Kelly Takes to National Media to Defend Stop-Frisk

NEW YORK (AP) —
Police Commissioner Ray Kelly. (AP Photo/Seth Wenig)
Police Commissioner Ray Kelly. (AP Photo/Seth Wenig)

Police Commissioner Raymond Kelly assailed a federal judge’s finding of racial discrimination and demand for changes to his department’s stop-and-frisk practice, telling three Sunday news shows that minority communities will be “the losers” if the ruling isn’t overturned.

Kelly also raised questions about the judge’s call to try outfitting officers with tiny video cameras. Throughout, he faulted the judge’s reasoning and defended the New York Police Department’s use of stop-and-frisk as legal and lifesaving.

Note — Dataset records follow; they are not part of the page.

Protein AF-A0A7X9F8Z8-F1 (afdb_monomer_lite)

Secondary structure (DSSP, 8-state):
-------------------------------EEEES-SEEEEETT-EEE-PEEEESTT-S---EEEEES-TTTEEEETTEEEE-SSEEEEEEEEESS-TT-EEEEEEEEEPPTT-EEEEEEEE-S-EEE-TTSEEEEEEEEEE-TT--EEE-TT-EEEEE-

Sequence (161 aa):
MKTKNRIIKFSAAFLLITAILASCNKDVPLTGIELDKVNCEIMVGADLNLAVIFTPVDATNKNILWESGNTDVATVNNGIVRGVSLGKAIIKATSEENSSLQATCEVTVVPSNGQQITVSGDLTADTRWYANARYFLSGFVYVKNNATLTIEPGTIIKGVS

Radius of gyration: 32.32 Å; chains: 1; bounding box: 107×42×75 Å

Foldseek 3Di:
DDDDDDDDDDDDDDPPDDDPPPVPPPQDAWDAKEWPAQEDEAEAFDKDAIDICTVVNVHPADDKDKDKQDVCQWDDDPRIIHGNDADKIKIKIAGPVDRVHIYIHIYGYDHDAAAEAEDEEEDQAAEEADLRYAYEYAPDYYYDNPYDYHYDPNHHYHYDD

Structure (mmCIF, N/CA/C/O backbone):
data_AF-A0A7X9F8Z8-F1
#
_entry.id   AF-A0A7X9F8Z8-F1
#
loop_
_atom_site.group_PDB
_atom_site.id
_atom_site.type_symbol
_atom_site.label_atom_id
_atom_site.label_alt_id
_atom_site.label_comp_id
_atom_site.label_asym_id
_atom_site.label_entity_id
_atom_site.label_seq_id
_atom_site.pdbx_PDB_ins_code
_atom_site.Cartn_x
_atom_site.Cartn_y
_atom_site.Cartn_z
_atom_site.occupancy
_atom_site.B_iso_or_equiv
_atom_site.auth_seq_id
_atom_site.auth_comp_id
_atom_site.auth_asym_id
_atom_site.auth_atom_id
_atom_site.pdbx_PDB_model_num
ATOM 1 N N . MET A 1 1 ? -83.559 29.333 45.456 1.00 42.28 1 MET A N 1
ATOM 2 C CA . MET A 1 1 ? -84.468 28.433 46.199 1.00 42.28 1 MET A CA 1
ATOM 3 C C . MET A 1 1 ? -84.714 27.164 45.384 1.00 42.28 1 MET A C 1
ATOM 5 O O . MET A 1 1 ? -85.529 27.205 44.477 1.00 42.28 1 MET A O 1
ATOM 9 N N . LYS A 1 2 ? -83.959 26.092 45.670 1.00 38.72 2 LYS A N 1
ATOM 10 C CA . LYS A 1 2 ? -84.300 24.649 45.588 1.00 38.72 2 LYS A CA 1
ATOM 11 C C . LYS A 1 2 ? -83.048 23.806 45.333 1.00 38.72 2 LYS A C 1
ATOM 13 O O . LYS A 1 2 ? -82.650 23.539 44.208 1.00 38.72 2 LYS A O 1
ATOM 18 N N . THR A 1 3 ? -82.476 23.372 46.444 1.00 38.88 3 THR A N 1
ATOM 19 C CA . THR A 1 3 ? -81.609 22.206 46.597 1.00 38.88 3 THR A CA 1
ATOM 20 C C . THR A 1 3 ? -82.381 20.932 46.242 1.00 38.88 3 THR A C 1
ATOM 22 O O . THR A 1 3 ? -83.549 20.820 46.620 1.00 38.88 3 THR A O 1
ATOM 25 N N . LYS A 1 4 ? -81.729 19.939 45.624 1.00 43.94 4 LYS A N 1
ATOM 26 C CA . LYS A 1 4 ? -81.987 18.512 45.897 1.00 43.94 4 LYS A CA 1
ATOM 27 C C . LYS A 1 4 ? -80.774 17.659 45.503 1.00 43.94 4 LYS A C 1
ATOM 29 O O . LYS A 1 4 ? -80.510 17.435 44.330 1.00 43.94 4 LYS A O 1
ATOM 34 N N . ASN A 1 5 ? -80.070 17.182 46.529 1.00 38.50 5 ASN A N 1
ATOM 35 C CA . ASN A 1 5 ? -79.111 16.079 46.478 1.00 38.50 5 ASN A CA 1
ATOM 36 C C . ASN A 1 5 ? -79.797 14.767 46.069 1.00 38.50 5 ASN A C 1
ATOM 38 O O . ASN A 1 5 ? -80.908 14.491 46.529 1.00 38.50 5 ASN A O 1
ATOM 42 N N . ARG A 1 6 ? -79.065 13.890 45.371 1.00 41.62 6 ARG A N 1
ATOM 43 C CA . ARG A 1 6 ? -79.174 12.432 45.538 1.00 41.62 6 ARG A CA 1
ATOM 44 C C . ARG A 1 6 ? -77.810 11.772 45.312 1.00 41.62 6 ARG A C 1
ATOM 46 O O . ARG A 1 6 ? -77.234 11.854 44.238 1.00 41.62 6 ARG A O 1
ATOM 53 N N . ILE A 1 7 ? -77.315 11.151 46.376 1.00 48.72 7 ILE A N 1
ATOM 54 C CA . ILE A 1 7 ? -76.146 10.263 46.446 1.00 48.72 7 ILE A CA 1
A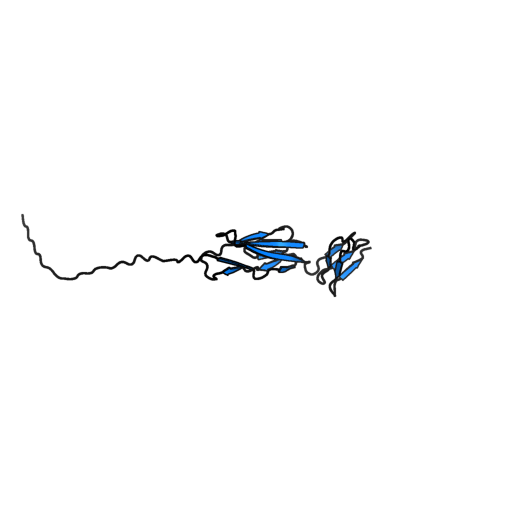TOM 55 C C . ILE A 1 7 ? -76.655 8.829 46.181 1.00 48.72 7 ILE A C 1
ATOM 57 O O . ILE A 1 7 ? -77.802 8.574 46.539 1.00 48.72 7 ILE A O 1
ATOM 61 N N . ILE A 1 8 ? -75.849 7.922 45.594 1.00 43.66 8 ILE A N 1
ATOM 62 C CA . ILE A 1 8 ? -75.597 6.517 46.036 1.00 43.66 8 ILE A CA 1
ATOM 63 C C . ILE A 1 8 ? -74.678 5.759 45.030 1.00 43.66 8 ILE A C 1
ATOM 65 O O . ILE A 1 8 ? -75.073 5.444 43.916 1.00 43.66 8 ILE A O 1
ATOM 69 N N . LYS A 1 9 ? -73.439 5.518 45.501 1.00 46.47 9 LYS A N 1
ATOM 70 C CA . LYS A 1 9 ? -72.442 4.420 45.350 1.00 46.47 9 LYS A CA 1
ATOM 71 C C . LYS A 1 9 ? -72.596 3.336 44.255 1.00 46.47 9 LYS A C 1
ATOM 73 O O . LYS A 1 9 ? -73.623 2.680 44.240 1.00 46.47 9 LYS A O 1
ATOM 78 N N . PHE A 1 10 ? -71.494 2.981 43.561 1.00 39.22 10 PHE A N 1
ATOM 79 C CA . PHE A 1 10 ? -71.069 1.582 43.303 1.00 39.22 10 PHE A CA 1
ATOM 80 C C . PHE A 1 10 ? -69.597 1.477 42.819 1.00 39.22 10 PHE A C 1
ATOM 82 O O . PHE A 1 10 ? -69.192 2.131 41.868 1.00 39.22 10 PHE A O 1
ATOM 89 N N . SER A 1 11 ? -68.828 0.664 43.550 1.00 45.09 11 SER A N 1
ATOM 90 C CA . SER A 1 11 ? -67.640 -0.138 43.201 1.00 45.09 11 SER A CA 1
ATOM 91 C C . SER A 1 11 ? -66.973 0.018 41.819 1.00 45.09 11 SER A C 1
ATOM 93 O O . SER A 1 11 ? -67.576 -0.317 40.808 1.00 45.09 11 SER A O 1
ATOM 95 N N . ALA A 1 12 ? -65.682 0.370 41.806 1.00 41.72 12 ALA A N 1
ATOM 96 C CA . ALA A 1 12 ? -64.599 -0.451 41.241 1.00 41.72 12 ALA A CA 1
ATOM 97 C C . ALA A 1 12 ? -63.274 0.315 41.365 1.00 41.72 12 ALA A C 1
ATOM 99 O O . ALA A 1 12 ? -63.088 1.383 40.786 1.00 41.72 12 ALA A O 1
ATOM 100 N N . ALA A 1 13 ? -62.346 -0.239 42.140 1.00 51.66 13 ALA A N 1
ATOM 101 C CA . ALA A 1 13 ? -60.951 0.152 42.091 1.00 51.66 13 ALA A CA 1
ATOM 102 C C . ALA A 1 13 ? -60.406 -0.163 40.689 1.00 51.66 13 ALA A C 1
ATOM 104 O O . ALA A 1 13 ? -60.436 -1.317 40.269 1.00 51.66 13 ALA A O 1
ATOM 105 N N . PHE A 1 14 ? -59.891 0.840 39.980 1.00 45.97 14 PHE A N 1
ATOM 106 C CA . PHE A 1 14 ? -59.024 0.608 38.829 1.00 45.97 14 PHE A CA 1
ATOM 107 C C . PHE A 1 14 ? -57.730 1.386 39.037 1.00 45.97 14 PHE A C 1
ATOM 109 O O 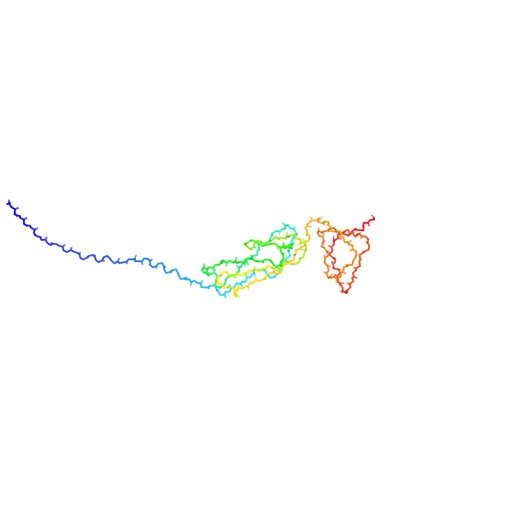. PHE A 1 14 ? -57.583 2.555 38.685 1.00 45.97 14 PHE A O 1
ATOM 116 N N . LEU A 1 15 ? -56.819 0.704 39.725 1.00 47.44 15 LEU A N 1
ATOM 117 C CA . LEU A 1 15 ? -55.418 1.048 39.868 1.00 47.44 15 LEU A CA 1
ATOM 118 C C . LEU A 1 15 ? -54.788 0.908 38.470 1.00 47.44 15 LEU A C 1
ATOM 120 O O . LEU A 1 15 ? -54.414 -0.193 38.070 1.00 47.44 15 LEU A O 1
ATOM 124 N N . LEU A 1 16 ? -54.746 1.983 37.679 1.00 46.31 16 LEU A N 1
ATOM 125 C CA . LEU A 1 16 ? -54.104 1.945 36.363 1.00 46.31 16 LEU A CA 1
ATOM 126 C C . LEU A 1 16 ? -52.591 2.080 36.562 1.00 46.31 16 LEU A C 1
ATOM 128 O O . LEU A 1 16 ? -52.028 3.166 36.677 1.00 46.31 16 LEU A O 1
ATOM 132 N N . ILE A 1 17 ? -51.986 0.906 36.719 1.00 51.88 17 ILE A N 1
ATOM 133 C CA . ILE A 1 17 ? -50.559 0.648 36.834 1.00 51.88 17 ILE A CA 1
ATOM 134 C C . ILE A 1 17 ? -49.820 1.227 35.621 1.00 51.88 17 ILE A C 1
ATOM 136 O O . ILE A 1 17 ? -50.233 1.108 34.471 1.00 51.88 17 ILE A O 1
ATOM 140 N N . THR A 1 18 ? -48.705 1.859 35.955 1.00 64.06 18 THR A N 1
ATOM 141 C CA . THR A 1 18 ? -47.668 2.494 35.147 1.00 64.06 18 THR A CA 1
ATOM 142 C C . THR A 1 18 ? -47.079 1.616 34.041 1.00 64.06 18 THR A C 1
ATOM 144 O O . THR A 1 18 ? -46.748 0.459 34.286 1.00 64.06 18 THR A O 1
ATOM 147 N N . ALA A 1 19 ? -46.749 2.220 32.899 1.00 52.16 19 ALA A N 1
ATOM 148 C CA . ALA A 1 19 ? -45.621 1.782 32.080 1.00 52.16 19 ALA A CA 1
ATOM 149 C C . ALA A 1 19 ? -44.857 3.021 31.600 1.00 52.16 19 ALA A C 1
ATOM 151 O O . ALA A 1 19 ? -45.082 3.542 30.510 1.00 52.16 19 ALA A O 1
ATOM 152 N N . ILE A 1 20 ? -43.953 3.520 32.445 1.00 60.62 20 ILE A N 1
ATOM 153 C CA . ILE A 1 20 ? -42.821 4.287 31.933 1.00 60.62 20 ILE A CA 1
ATOM 154 C C . ILE A 1 20 ? -42.032 3.257 31.129 1.00 60.62 20 ILE A C 1
ATOM 156 O O . ILE A 1 20 ? -41.467 2.331 31.712 1.00 60.62 20 ILE A O 1
ATOM 160 N N . LEU A 1 21 ? -42.048 3.359 29.801 1.00 54.56 21 LEU A N 1
ATOM 161 C CA . LEU A 1 21 ? -41.106 2.630 28.961 1.00 54.56 21 LEU A CA 1
ATOM 162 C C . LEU A 1 21 ? -39.726 3.222 29.251 1.00 54.56 21 LEU A C 1
ATOM 164 O O . LEU A 1 21 ? -39.232 4.077 28.521 1.00 54.56 21 LEU A O 1
ATOM 168 N N . ALA A 1 22 ? -39.107 2.798 30.352 1.00 58.81 22 ALA A N 1
ATOM 169 C CA . ALA A 1 22 ? -37.667 2.846 30.464 1.00 58.81 22 ALA A CA 1
ATOM 170 C C . ALA A 1 22 ? -37.162 1.891 29.383 1.00 58.81 22 ALA A C 1
ATOM 172 O O . ALA A 1 22 ? -37.008 0.692 29.612 1.00 58.81 22 ALA A O 1
ATOM 173 N N . SER A 1 23 ? -36.994 2.420 28.169 1.00 51.03 23 SER A N 1
ATOM 174 C CA . SER A 1 23 ? -36.161 1.797 27.157 1.00 51.03 23 SER A CA 1
ATOM 175 C C . SER A 1 23 ? -34.773 1.740 27.777 1.00 51.03 23 SER A C 1
ATOM 177 O O . SER A 1 23 ? -34.011 2.702 27.721 1.00 51.03 23 SER A O 1
ATOM 179 N N . CYS A 1 24 ? -34.489 0.651 28.488 1.00 50.16 24 CYS A N 1
ATOM 180 C CA . CYS A 1 24 ? -33.162 0.327 28.965 1.00 50.16 24 CYS A CA 1
ATOM 181 C C . CYS A 1 24 ? -32.354 -0.019 27.715 1.00 50.16 24 CYS A C 1
ATOM 183 O O . CYS A 1 24 ? -32.211 -1.185 27.358 1.00 50.16 24 CYS A O 1
ATOM 185 N N . ASN A 1 25 ? -31.912 1.008 26.991 1.00 66.00 25 ASN A N 1
ATOM 186 C CA . ASN A 1 25 ? -30.936 0.842 25.935 1.00 66.00 25 ASN A CA 1
ATOM 187 C C . ASN A 1 25 ? -29.625 0.554 26.666 1.00 66.00 25 ASN A C 1
ATOM 189 O O . ASN A 1 25 ? -28.973 1.472 27.162 1.00 66.00 25 ASN A O 1
ATOM 193 N N . LYS A 1 26 ? -29.335 -0.730 26.897 1.00 76.50 26 LYS A N 1
ATOM 194 C CA . LYS A 1 26 ? -28.073 -1.132 27.510 1.00 76.50 26 LYS A CA 1
ATOM 195 C C . LYS A 1 26 ? -26.967 -0.776 26.535 1.00 76.50 26 LYS A C 1
ATOM 197 O O . LYS A 1 26 ? -26.839 -1.420 25.504 1.00 76.50 26 LYS A O 1
ATOM 202 N N . ASP A 1 27 ? -26.224 0.262 26.882 1.00 88.88 27 ASP A N 1
ATOM 203 C CA . ASP A 1 27 ? -25.002 0.633 26.194 1.00 88.88 27 ASP A CA 1
ATOM 204 C C . ASP A 1 27 ? -24.001 -0.525 26.303 1.00 88.88 27 ASP A C 1
ATOM 206 O O . ASP A 1 27 ? -23.664 -0.978 27.404 1.00 88.88 27 ASP A O 1
ATOM 210 N N . VAL A 1 28 ? -23.615 -1.067 25.153 1.00 92.38 28 VAL A N 1
ATOM 211 C CA . VAL A 1 28 ? -22.636 -2.147 25.029 1.00 92.38 28 VAL A CA 1
ATOM 212 C C . VAL A 1 28 ? -21.314 -1.501 24.620 1.00 92.38 28 VAL A C 1
ATOM 214 O O . VAL A 1 28 ? -21.194 -1.079 23.465 1.00 92.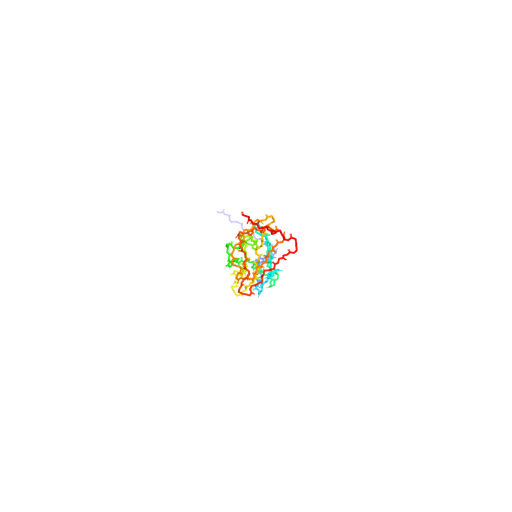38 28 VAL A O 1
ATOM 217 N N . PRO A 1 29 ? -20.326 -1.413 25.531 1.00 91.88 29 PRO A N 1
ATOM 218 C CA . PRO A 1 29 ? -19.090 -0.698 25.258 1.00 91.88 29 PRO A CA 1
ATOM 219 C C . PRO A 1 29 ? -18.249 -1.446 24.226 1.00 91.88 29 PRO A C 1
ATOM 221 O O . PRO A 1 29 ? -18.099 -2.671 24.290 1.00 91.88 29 PRO A O 1
ATOM 224 N N . LEU A 1 30 ? -17.650 -0.700 23.301 1.00 95.00 30 LEU A N 1
ATOM 225 C CA . LEU A 1 30 ? -16.667 -1.246 22.377 1.00 95.00 30 LEU A CA 1
ATOM 226 C C . LEU A 1 30 ? -15.344 -1.503 23.114 1.00 95.00 30 LEU A C 1
ATOM 228 O O . LEU A 1 30 ? -14.792 -0.616 23.760 1.00 95.00 30 LEU A O 1
ATOM 232 N N . THR A 1 31 ? -14.827 -2.725 23.008 1.00 95.69 31 THR A N 1
ATOM 233 C CA . THR A 1 31 ? -13.617 -3.179 23.724 1.00 95.69 31 THR A CA 1
ATOM 234 C C . THR A 1 31 ? -12.462 -3.548 22.799 1.00 95.69 31 THR A C 1
ATOM 236 O O . THR A 1 31 ? -11.321 -3.606 23.249 1.00 95.69 31 THR A O 1
ATOM 239 N N . GLY A 1 32 ? -12.729 -3.761 21.510 1.00 96.12 32 GLY A N 1
ATOM 240 C CA . GLY A 1 32 ? -11.709 -4.081 20.520 1.00 96.12 32 GLY A CA 1
ATOM 241 C C . GLY A 1 32 ? -12.154 -3.743 19.104 1.00 96.12 32 GLY A C 1
ATOM 242 O O . GLY A 1 32 ? -13.345 -3.810 18.790 1.00 96.12 32 GLY A O 1
ATOM 243 N N . ILE A 1 33 ? -11.181 -3.390 18.266 1.00 97.75 33 ILE A N 1
ATOM 244 C CA . ILE A 1 33 ? -11.356 -3.231 16.825 1.00 97.75 33 ILE A CA 1
ATOM 245 C C . ILE A 1 33 ? -10.231 -3.957 16.096 1.00 97.75 33 ILE A C 1
ATOM 247 O O . ILE A 1 33 ? -9.077 -3.906 16.516 1.00 97.75 33 ILE A O 1
ATOM 251 N N . GLU A 1 34 ? -10.573 -4.601 14.991 1.00 97.56 34 GLU A N 1
ATOM 252 C CA . GLU A 1 34 ? -9.631 -5.226 14.066 1.00 97.56 34 GLU A CA 1
ATOM 253 C C . GLU A 1 34 ? -10.020 -4.863 12.632 1.00 97.56 34 GLU A C 1
ATOM 255 O O . GLU A 1 34 ? -11.161 -4.486 12.364 1.00 97.56 34 GLU A O 1
ATOM 260 N N . LEU A 1 35 ? -9.076 -4.974 11.701 1.00 98.06 35 LEU A N 1
ATOM 261 C CA . LEU A 1 35 ? -9.358 -4.854 10.274 1.00 98.06 35 LEU A CA 1
ATOM 262 C C . LEU A 1 35 ? -9.359 -6.237 9.637 1.00 98.06 35 LEU A C 1
ATOM 264 O O . LEU A 1 35 ? -8.541 -7.086 9.988 1.00 98.06 35 LEU A O 1
ATOM 268 N N . ASP A 1 36 ? -10.226 -6.445 8.650 1.00 97.75 36 ASP A N 1
ATOM 269 C CA . ASP A 1 36 ? -10.279 -7.698 7.889 1.00 97.75 36 ASP A CA 1
ATOM 270 C C . ASP A 1 36 ? -8.992 -7.972 7.087 1.00 97.75 36 ASP A C 1
ATOM 272 O O . ASP A 1 36 ? -8.760 -9.096 6.636 1.00 97.75 36 ASP A O 1
ATOM 276 N N . LYS A 1 37 ? -8.147 -6.946 6.915 1.00 97.12 37 LYS A N 1
ATOM 277 C CA . LYS A 1 37 ? -6.840 -7.013 6.255 1.00 97.12 37 LYS A CA 1
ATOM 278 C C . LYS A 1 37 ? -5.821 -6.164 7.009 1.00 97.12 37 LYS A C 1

“The losers in this, if this case is allowed to stand, are people who live in minority communities,” he told CBS. “Things are going right here in New York. And this decision certainly has the potential of overturning it,” Kelly told ABC. If stop-and-frisk is abandoned, “no question about it — violent crime will go up,” he told NBC.

The commissioner noted that 97 percent of shooting victims are black or Hispanic, reasoned that similar demographics apply if a stop deters a killing and added that there have been more than 7,300 fewer killings in the 11 years of Mayor Michael Bloomberg’s tenure so far than in the 11 years before.

Over the past decade, police have stopped, questioned and sometimes patted down about 5 million people; 87 percent were black or Hispanic, groups that make up 54 percent of the city’s population but close to 90 percent of the victims or perpetrators of crimes. About 10 percent of the stops spur an arrest or summons. Police find weapons a fraction of the time.

U.S. District Judge Shira Scheindlin declared Monday that at least 200,000 stops were made without reasonable suspicion and that the NYPD’s practice is intentionally racially biased. The city filed its notice of appeal on Friday in the U.S. District Court in Manhattan.

“The safety of all New Yorkers is at stake,” said Michael A. Cardozo, head of the city Law Department. Lawyers now have about three months to file the formal brief.

Kelly said Sunday that Scheindlin’s ruling rested on mistaken logic. The racial and ethnic makeup of those stopped should be compared to and reliably mirrors that of crime suspects, not the population at large, Kelly said. The judge called that approach wrong “because the stopped population is overwhelmingly innocent — not criminal.”

Kelly’s remarks Sunday elicited a rebuke from NAACP president Benjamin Jealous.

“Just because there are more murders in our community doesn’t mean that you can treat all of us like we are guilty,” Jealous said.